Hot Air

The Mob

Ralph Nader quotes Jim Hightower in Saturday’s Huffington Post:

Assume you ran a business that was found guilty of bribery, forgery, defrauding homeowners, fleecing investors, swindling consumers, cheating credit card holders, violating US trade laws, and bilking American soldiers. Can you even imagine the punishments you’d get? Howe about zero? Nada. Nothing. Zilch. No jail time. Not even a fine. Plus, you get to stay on as boss, you get to keep all the loot you gained from the crime spree, and you even get an $8.5 million pay raise!

The hoodlum H-tower speaks of would  be the big boss of JP Morgan Chase, Jamie Dimon, a man whom, Nader reminds us, proclaims for all the world to hear that he is “so damn proud of this company.”

Dimon

“Proud”

We keep forgetting that reprobates like Dimon were responsible for crashing the entire world’s economy back in the mid-aughts. It wasn’t socialism, or communism, or same-sex marriage, or legalized pot, or a Manchurian Candidate president from Kenya, or even god’s will that millions more Americans now live below the poverty line, millions are unemployed, municipalities are going broke, school budgets are being slashed, libraries are closing, and…, and…, oh, it’s all too depressing.

All those ills were brought to us courtesy of the Liar’s Poker, casino-mentality, degenerate gamblers in fancy Wall Street offices (and their coat-holders in Congress).

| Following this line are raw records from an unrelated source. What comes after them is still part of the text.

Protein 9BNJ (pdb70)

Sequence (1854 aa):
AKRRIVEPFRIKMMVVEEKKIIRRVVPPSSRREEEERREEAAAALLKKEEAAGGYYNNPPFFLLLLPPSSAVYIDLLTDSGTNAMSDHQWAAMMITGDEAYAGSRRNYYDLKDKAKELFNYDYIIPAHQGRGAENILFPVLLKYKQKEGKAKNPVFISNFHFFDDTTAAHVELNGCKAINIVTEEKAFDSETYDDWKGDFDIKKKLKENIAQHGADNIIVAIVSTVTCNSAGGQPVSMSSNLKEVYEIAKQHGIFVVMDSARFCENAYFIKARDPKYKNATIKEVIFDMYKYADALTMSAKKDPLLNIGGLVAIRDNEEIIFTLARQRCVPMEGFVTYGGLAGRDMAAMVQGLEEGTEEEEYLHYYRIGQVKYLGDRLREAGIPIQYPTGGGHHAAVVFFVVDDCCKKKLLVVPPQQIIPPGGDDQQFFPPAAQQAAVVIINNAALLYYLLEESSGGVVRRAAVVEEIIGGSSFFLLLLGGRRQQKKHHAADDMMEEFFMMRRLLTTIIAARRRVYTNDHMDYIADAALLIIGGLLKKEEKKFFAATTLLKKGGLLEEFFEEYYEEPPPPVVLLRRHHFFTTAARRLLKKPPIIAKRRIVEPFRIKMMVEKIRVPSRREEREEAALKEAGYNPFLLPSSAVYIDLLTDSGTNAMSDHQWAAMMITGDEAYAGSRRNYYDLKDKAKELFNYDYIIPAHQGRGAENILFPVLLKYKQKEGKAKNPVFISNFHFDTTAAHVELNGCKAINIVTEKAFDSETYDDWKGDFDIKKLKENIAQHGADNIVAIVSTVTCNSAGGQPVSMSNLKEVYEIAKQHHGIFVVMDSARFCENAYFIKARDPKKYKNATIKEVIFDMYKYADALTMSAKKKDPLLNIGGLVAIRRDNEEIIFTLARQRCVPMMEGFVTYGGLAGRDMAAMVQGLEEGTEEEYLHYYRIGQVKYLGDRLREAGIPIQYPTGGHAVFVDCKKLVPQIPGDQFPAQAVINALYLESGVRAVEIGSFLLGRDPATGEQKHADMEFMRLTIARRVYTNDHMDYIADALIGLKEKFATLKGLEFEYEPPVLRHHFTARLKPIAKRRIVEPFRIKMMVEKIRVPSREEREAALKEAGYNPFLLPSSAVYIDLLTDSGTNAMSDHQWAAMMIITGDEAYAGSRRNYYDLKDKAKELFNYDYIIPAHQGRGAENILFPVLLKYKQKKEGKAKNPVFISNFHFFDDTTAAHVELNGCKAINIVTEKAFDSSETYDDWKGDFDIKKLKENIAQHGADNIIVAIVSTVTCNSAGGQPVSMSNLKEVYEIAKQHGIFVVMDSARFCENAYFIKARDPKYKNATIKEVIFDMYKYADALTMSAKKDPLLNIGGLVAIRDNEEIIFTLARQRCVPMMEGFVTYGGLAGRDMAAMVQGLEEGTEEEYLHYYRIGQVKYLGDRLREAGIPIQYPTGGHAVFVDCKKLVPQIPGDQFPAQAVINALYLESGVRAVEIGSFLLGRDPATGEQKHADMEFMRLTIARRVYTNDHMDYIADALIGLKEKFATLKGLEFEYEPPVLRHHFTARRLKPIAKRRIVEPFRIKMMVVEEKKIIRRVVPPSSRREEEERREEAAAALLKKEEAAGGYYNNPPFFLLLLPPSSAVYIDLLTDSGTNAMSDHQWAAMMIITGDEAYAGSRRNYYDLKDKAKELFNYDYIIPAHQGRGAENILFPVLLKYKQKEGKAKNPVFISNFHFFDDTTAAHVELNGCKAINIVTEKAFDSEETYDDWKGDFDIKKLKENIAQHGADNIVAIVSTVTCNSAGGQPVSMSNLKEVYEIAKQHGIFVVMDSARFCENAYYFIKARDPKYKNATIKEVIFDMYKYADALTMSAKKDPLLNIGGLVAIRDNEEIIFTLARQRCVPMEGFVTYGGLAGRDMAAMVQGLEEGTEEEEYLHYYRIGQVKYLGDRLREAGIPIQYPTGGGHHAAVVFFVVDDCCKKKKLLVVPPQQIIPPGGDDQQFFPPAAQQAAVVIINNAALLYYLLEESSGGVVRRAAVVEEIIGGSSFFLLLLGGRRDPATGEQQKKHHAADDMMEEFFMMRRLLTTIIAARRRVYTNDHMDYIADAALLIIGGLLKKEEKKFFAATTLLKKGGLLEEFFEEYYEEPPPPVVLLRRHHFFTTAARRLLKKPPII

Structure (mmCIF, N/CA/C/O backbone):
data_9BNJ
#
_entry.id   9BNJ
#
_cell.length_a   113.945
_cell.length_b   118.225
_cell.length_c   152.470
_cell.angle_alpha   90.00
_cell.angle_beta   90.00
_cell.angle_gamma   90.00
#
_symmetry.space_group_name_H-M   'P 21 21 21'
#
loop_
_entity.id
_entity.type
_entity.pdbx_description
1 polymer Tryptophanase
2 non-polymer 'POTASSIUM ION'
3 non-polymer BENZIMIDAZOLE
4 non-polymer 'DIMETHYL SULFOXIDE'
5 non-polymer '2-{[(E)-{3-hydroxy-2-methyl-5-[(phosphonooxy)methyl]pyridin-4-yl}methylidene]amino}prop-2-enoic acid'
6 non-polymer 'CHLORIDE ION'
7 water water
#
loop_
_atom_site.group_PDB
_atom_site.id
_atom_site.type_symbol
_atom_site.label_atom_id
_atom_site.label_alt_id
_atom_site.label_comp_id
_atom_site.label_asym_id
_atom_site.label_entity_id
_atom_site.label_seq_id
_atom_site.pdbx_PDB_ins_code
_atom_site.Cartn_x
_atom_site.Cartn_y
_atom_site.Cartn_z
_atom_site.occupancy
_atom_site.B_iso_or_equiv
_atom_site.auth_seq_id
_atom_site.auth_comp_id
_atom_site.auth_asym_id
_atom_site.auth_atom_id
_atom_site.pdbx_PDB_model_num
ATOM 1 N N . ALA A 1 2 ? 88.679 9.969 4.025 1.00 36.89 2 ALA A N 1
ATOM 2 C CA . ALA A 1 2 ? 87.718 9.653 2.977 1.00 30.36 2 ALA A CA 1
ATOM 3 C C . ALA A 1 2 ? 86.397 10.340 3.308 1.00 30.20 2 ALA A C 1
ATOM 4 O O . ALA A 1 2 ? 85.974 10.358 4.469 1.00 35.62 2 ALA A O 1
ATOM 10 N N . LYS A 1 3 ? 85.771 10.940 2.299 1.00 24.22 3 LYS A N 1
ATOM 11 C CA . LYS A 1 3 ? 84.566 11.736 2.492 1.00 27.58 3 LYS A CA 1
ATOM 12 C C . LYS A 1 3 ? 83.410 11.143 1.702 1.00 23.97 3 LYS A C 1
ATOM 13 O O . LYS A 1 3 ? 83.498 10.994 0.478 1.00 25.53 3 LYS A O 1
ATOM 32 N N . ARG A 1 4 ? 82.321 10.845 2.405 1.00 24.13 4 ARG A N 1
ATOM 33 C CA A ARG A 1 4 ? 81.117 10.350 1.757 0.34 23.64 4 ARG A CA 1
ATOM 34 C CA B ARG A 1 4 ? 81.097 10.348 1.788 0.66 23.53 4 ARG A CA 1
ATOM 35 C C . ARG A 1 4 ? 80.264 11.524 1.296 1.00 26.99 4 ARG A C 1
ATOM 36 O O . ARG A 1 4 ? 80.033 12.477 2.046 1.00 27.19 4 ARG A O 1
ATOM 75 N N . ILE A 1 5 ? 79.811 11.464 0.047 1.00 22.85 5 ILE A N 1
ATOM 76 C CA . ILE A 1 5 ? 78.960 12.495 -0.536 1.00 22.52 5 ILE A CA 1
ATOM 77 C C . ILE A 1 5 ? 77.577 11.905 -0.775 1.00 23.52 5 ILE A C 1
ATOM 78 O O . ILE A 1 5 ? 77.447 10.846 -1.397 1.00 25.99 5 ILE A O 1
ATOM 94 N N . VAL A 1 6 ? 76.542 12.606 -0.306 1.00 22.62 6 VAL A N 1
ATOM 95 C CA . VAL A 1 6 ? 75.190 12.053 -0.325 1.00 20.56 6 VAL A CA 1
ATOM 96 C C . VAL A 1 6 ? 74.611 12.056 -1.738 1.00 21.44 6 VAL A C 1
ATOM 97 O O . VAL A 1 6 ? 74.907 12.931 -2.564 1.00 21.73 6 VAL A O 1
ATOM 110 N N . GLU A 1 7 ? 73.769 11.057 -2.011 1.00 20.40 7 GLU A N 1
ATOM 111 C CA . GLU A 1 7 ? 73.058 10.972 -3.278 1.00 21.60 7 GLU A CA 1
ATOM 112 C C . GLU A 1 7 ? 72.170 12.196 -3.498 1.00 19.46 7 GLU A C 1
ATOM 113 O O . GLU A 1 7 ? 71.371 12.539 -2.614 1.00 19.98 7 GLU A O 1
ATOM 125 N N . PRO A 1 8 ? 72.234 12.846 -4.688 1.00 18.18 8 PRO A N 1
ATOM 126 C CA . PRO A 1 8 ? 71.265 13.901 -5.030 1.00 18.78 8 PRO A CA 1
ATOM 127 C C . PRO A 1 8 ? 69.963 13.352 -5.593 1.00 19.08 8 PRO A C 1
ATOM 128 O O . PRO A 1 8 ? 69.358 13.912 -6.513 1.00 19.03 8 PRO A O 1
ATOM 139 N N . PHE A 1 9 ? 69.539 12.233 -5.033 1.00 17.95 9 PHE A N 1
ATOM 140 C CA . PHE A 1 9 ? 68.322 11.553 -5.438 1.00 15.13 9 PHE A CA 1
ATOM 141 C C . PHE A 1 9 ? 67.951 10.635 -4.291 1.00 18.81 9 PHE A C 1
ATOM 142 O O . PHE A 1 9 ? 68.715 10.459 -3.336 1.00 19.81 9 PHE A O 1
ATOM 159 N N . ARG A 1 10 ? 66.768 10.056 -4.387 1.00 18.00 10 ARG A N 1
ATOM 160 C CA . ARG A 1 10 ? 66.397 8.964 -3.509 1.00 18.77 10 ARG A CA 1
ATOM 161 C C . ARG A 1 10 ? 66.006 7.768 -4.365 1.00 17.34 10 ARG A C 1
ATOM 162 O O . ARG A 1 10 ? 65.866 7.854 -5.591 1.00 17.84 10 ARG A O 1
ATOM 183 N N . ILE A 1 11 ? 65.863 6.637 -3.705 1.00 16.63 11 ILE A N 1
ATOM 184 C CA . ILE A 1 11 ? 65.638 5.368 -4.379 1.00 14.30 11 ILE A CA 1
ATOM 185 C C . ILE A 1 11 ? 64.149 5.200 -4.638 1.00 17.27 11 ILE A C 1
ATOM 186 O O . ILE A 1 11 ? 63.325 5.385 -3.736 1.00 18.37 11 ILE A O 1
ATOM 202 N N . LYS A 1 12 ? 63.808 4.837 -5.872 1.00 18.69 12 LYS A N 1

They all are the very definition of mobsters.

Trade Rumors

Here’s an idea regarding the development of some land along the B-Line Trail that cuts through central Bloomington. Habitat for Humanity wants to develop a little strip of woods along the Trail, just northwest of downtown B-town. So the city’s angling for a zoning variance to allow HforH to build a couple of dozen homes for the needy there.

Habitat/B-Line

Habitat’s B-Line Neighborhood Is Next Door To…

And, according to folks who don’t think much of the idea, the city’s positioning the question as an either-or: either you want to help Habitat do its good works or you don’t. The problem acc’d’g to some, is that Habitat’s property is the last lush green space near downtown. That, and it is apparently going to be difficult to develop.

Instead, say a group of petitioners, the city and Habitat should swap land. The city-owned Certified Tech Park butts up against the Woods parcel. The CTP already is zoned for high-density residential development, the argument goes, and much of the land is cleared.

Bloomington CTP

…Bloomington’s Certified Tech Park

The simple solution? Let HforH build its homes on the Tech Park site and let the city take over the Woods and transform that land into a Parks & Rec facility.

If you buy this argument, slap your sig. on the petition calling for the land swap.

Then again, if you think the city’s gonna let low-income folks live in its shiny new neighborhood, you must believe you live in a liberal college town.

A Dickens Of A Tale

Overheard at Soma the other day, a barista talking to a customer:

My parents told me my actual last name was Nintendo. When I was about six, they said I was the heir to the Nintendo family fortune but that my original parents disowned me because they didn’t like the way I looked. So I was adopted.

Does too much coffee do that to people?

The End Is Near — Maybe

And finally, it took a foreign newspaper to report on disturbing study by this holy land’s own NASA. Our Murrican space geeks have sponsored some alarming research with the help of scads of scientists from a variety of disciplines that show humanity’s present rate of consumption and excretion could potentially topple our whole house of cards within a few decades.

Fin

We’re using so much stuff and belching so much of our wastes into the air, the water, and the soil that our civilization itself could collapse of its own weight. Don’t laugh — countless civilizations before us have gone all to hell for a screwing up what they knew of the world a lot less than we are.

NASA’s Goddard Space Flight Center has submitted the study to the peer-reviewed journal of the International Society for the Journal of Ecological Economics. That gang contemplates stuff like this; you know, how much it costs us as a species to make sure everybody’s got all the latest hand-held devices and to keep our petro-plutocracy in charge of, well, everything.

Natch, Murrican newspapers and TV news outlets haven’t touched this thing yet because it has nothing to do with Justin Beiber or a white man shooting an unarmed black kid. Those, of course, are the only topics of import in this mad, mad, world.

Anyway, the study doesn’t come right out and say we’re doomed, only that we could be. There’s a chance, see? Except folks who think scientists are a political party would pooh-pooh the report out of hand, if only they had the intellect to understand it.

Inhofe Book Cover

And here’s a conclusion the study makes that’s sure to make Ma & Pa Kettle bristle: We ought to stop having so many kids. Yup, overpopulation is strangling us, the study sez. There ain’t enough raw stuff on this planet to manufacture the products needed to satisfy all 7B of us. The conclusion is, those of us who have need to make sure that the rest of us have not; otherwise, we lucky few won’t have as much as we want.

Yeesh. So, when’s the last time you read the word overpopulation in your morning newspaper? Or heard the word uttered by a blonde, lacquered anchor lady?